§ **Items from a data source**

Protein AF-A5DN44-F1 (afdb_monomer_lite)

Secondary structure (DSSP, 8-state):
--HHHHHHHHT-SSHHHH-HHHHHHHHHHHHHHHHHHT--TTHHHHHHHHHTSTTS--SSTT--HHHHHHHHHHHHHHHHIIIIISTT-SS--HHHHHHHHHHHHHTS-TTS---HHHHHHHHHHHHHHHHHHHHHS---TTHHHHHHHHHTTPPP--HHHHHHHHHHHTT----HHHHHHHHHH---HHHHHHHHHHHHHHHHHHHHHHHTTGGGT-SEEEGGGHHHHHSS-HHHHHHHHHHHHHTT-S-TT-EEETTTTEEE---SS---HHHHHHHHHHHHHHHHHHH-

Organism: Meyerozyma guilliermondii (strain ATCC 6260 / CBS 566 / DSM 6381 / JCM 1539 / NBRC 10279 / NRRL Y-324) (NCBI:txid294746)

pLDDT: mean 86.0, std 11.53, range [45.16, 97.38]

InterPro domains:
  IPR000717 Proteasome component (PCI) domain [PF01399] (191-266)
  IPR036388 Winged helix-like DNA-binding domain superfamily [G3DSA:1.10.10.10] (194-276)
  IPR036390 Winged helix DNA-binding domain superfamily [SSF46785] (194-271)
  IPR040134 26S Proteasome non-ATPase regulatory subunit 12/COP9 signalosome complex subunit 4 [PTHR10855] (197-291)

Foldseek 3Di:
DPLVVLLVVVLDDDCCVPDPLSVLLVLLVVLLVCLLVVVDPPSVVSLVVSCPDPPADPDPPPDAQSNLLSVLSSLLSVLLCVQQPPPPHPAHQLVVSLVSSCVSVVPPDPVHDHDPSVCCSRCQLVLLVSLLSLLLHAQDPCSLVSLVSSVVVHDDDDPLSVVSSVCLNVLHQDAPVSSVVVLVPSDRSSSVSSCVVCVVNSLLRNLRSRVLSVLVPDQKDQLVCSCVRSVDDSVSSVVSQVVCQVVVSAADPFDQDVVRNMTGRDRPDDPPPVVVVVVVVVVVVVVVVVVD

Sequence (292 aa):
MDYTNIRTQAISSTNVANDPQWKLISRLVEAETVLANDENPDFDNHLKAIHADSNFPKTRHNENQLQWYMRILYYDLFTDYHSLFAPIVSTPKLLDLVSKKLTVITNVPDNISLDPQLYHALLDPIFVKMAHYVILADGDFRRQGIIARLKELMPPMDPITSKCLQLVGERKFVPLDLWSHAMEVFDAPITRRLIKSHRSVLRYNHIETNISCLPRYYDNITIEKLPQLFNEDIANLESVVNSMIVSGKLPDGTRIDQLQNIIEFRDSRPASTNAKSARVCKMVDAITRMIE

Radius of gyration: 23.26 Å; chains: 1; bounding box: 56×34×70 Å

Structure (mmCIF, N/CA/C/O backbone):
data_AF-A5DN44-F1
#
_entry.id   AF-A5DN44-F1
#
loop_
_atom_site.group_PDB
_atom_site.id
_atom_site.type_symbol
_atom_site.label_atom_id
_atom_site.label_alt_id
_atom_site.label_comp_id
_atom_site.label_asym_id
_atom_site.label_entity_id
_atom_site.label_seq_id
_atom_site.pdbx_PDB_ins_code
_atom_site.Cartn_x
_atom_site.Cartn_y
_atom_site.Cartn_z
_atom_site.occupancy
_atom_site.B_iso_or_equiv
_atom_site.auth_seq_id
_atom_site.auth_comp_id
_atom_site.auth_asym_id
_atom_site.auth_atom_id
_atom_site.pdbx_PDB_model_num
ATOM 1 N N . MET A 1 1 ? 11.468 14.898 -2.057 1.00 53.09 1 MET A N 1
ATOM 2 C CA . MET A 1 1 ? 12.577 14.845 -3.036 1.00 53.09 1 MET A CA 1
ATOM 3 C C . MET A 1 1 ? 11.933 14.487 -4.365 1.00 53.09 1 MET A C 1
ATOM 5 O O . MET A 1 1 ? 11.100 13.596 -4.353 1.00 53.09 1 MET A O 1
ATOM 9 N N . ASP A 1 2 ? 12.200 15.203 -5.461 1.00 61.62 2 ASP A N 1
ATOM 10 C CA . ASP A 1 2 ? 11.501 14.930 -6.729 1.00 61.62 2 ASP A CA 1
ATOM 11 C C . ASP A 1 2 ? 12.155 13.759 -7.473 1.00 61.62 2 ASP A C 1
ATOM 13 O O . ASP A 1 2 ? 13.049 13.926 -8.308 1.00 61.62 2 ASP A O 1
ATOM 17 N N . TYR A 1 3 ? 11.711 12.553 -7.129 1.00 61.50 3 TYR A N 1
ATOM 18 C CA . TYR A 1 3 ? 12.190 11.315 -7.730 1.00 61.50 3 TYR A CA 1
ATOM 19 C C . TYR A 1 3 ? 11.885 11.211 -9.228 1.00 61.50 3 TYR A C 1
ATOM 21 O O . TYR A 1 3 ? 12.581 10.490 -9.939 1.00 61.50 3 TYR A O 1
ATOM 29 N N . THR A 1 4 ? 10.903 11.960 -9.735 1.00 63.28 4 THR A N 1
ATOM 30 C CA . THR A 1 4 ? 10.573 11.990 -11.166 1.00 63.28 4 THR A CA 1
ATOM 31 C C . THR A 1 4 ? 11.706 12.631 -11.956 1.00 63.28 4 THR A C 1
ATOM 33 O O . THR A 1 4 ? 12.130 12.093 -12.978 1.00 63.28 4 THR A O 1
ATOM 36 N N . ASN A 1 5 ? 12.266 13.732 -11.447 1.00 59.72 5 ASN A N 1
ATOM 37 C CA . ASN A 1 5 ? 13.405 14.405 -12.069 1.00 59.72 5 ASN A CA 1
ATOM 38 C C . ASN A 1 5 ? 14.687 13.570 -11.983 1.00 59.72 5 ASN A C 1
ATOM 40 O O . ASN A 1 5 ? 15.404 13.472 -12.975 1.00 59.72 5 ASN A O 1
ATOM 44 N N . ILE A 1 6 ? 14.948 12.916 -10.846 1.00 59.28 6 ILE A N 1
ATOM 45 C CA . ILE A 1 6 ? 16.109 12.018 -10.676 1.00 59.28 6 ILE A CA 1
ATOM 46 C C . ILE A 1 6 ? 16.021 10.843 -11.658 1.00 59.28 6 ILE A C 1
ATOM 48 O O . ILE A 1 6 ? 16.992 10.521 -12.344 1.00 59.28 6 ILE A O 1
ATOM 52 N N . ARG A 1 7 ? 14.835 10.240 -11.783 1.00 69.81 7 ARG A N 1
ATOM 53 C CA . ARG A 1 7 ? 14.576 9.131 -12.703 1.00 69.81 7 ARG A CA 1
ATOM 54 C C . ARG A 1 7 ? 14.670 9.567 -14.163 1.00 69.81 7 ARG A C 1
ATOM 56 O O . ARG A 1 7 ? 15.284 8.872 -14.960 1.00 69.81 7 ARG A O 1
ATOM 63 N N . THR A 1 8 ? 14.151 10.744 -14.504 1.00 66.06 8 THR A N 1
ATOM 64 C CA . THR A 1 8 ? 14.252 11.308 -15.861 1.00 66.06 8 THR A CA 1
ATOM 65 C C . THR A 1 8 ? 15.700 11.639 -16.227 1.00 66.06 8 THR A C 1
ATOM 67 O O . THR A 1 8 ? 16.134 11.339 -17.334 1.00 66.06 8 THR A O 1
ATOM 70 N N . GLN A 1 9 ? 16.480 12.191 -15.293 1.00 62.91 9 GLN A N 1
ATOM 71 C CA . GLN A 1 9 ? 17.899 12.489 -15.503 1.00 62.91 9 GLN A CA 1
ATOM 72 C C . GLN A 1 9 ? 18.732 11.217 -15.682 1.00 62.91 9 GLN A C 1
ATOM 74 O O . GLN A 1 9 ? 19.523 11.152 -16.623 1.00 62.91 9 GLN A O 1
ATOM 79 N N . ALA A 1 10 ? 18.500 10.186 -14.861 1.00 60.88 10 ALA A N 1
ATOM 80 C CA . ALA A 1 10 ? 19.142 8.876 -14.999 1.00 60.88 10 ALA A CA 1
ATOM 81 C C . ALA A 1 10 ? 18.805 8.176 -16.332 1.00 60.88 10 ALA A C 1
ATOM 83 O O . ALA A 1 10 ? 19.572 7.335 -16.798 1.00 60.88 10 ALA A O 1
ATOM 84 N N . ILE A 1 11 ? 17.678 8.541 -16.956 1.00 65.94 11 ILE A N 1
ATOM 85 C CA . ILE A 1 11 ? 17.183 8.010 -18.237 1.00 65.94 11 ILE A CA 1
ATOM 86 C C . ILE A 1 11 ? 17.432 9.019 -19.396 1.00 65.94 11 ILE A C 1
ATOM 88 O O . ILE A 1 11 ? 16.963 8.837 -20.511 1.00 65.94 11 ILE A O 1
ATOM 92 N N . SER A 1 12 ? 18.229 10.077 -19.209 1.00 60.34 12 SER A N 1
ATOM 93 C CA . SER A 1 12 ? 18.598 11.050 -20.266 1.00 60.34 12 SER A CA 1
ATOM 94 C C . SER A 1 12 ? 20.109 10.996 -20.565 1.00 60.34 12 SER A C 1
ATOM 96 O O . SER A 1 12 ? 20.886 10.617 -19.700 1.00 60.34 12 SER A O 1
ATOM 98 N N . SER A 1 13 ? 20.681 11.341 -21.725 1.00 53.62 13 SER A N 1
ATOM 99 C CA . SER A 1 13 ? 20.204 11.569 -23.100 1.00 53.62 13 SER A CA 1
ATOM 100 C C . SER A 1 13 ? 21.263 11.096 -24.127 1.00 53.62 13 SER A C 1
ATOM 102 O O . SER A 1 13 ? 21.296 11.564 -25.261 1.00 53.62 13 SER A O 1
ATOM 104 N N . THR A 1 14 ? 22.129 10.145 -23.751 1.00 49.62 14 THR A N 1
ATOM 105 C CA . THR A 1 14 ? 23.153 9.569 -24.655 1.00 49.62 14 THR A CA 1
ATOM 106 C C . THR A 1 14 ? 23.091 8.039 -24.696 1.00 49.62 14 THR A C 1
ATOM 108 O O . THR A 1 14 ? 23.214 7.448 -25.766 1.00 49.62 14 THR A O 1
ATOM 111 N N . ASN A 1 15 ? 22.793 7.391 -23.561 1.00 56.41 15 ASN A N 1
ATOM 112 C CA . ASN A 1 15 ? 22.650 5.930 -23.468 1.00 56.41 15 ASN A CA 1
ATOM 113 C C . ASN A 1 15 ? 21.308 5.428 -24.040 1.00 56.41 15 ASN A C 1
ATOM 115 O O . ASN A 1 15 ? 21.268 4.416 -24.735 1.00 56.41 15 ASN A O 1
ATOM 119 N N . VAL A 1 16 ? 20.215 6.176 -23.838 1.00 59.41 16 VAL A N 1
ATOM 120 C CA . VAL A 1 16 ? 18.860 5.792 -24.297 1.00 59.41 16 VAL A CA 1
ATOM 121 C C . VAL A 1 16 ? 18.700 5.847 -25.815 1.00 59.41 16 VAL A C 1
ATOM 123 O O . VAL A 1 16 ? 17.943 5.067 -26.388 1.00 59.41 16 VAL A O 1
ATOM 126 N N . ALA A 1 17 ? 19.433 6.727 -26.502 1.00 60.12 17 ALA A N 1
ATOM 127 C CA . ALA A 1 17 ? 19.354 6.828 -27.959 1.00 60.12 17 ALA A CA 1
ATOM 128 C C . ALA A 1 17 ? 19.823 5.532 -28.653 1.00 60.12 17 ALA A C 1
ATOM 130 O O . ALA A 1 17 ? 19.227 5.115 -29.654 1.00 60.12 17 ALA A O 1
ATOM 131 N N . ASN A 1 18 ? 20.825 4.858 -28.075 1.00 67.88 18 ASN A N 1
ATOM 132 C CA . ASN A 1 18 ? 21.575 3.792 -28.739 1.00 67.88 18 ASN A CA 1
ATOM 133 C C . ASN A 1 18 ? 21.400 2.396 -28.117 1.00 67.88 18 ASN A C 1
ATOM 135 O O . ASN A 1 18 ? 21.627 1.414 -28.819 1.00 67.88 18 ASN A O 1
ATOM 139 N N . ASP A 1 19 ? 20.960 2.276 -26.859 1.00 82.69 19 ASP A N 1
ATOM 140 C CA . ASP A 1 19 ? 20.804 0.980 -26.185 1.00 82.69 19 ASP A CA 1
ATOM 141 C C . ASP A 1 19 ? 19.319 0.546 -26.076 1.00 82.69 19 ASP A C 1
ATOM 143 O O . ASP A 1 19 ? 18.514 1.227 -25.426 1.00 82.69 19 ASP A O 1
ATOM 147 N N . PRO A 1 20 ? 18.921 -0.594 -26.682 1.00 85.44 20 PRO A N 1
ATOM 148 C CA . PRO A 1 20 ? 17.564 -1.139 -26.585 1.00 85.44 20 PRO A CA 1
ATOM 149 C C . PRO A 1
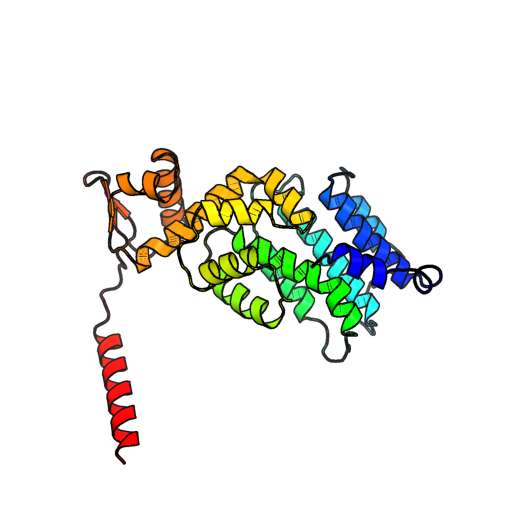 20 ? 17.079 -1.395 -25.150 1.00 85.44 20 PRO A C 1
ATOM 151 O O . PRO A 1 20 ? 15.887 -1.261 -24.873 1.00 85.44 20 PRO A O 1
ATOM 154 N N . GLN A 1 21 ? 17.982 -1.742 -24.231 1.00 86.75 21 GLN A N 1
ATOM 155 C CA . GLN A 1 21 ? 17.652 -2.002 -22.830 1.00 86.75 21 GLN A CA 1
ATOM 156 C C . GLN A 1 21 ? 17.207 -0.720 -22.126 1.00 86.75 21 GLN A C 1
ATOM 158 O O . GLN A 1 21 ? 16.180 -0.685 -21.447 1.00 86.75 21 GLN A O 1
ATOM 163 N N . TRP A 1 22 ? 17.927 0.370 -22.367 1.00 86.62 22 TRP A N 1
ATOM 164 C CA . TRP A 1 22 ? 17.566 1.683 -21.851 1.00 86.62 22 TRP A CA 1
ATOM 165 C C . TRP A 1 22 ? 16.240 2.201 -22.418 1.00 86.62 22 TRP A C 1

§ **Work to be completed**
Produce an exact copy of the lines from the line with "ATOM 128 C C" through the last line of the data above, both ends included. No pictures belong in it.

§ **Task output**
ATOM 128 C C . ALA A 1 17 ? 19.823 5.532 -28.653 1.00 60.12 17 ALA A C 1
ATOM 130 O O . ALA A 1 17 ? 19.227 5.115 -29.654 1.00 60.12 17 ALA A O 1
ATOM 131 N N . ASN A 1 18 ? 20.825 4.858 -28.075 1.00 67.88 18 ASN A N 1
ATOM 132 C CA . ASN A 1 18 ? 21.575 3.792 -28.739 1.00 67.88 18 ASN A CA 1
ATOM 133 C C . ASN A 1 18 ? 21.400 2.396 -28.117 1.00 67.88 18 ASN A C 1
ATOM 135 O O . ASN A 1 18 ? 21.627 1.414 -28.819 1.00 67.88 18 ASN A O 1
ATOM 139 N N . ASP A 1 19 ? 20.960 2.276 -26.859 1.00 82.69 19 ASP A N 1
ATOM 140 C CA . ASP A 1 19 ? 20.804 0.980 -26.185 1.00 82.69 19 ASP A CA 1
ATOM 141 C C . ASP A 1 19 ? 19.319 0.546 -26.076 1.00 82.69 19 ASP A C 1
ATOM 143 O O . ASP A 1 19 ? 18.514 1.227 -25.426 1.00 82.69 19 ASP A O 1
ATOM 147 N N . PRO A 1 20 ? 18.921 -0.594 -26.682 1.00 85.44 20 PRO A N 1
ATOM 148 C CA . PRO A 1 20 ? 17.564 -1.139 -26.585 1.00 85.44 20 PRO A CA 1
ATOM 149 C C . PRO A 1
 20 ? 17.079 -1.395 -25.150 1.00 85.44 20 PRO A C 1
ATOM 151 O O . PRO A 1 20 ? 15.887 -1.261 -24.873 1.00 85.44 20 PRO A O 1
ATOM 154 N N . GLN A 1 21 ? 17.982 -1.742 -24.231 1.00 86.75 21 GLN A N 1
ATOM 155 C CA . GLN A 1 21 ? 17.652 -2.002 -22.830 1.00 86.75 21 GLN A CA 1
ATOM 156 C C . GLN A 1 21 ? 17.207 -0.720 -22.126 1.00 86.75 21 GLN A C 1
ATOM 158 O O . GLN A 1 21 ? 16.180 -0.685 -21.447 1.00 86.75 21 GLN A O 1
ATOM 163 N N . TRP A 1 22 ? 17.927 0.370 -22.367 1.00 86.62 22 TRP A N 1
ATOM 164 C CA . TRP A 1 22 ? 17.566 1.683 -21.851 1.00 86.62 22 TRP A CA 1
ATOM 165 C C . TRP A 1 22 ? 16.240 2.201 -22.418 1.00 86.62 22 TRP A C 1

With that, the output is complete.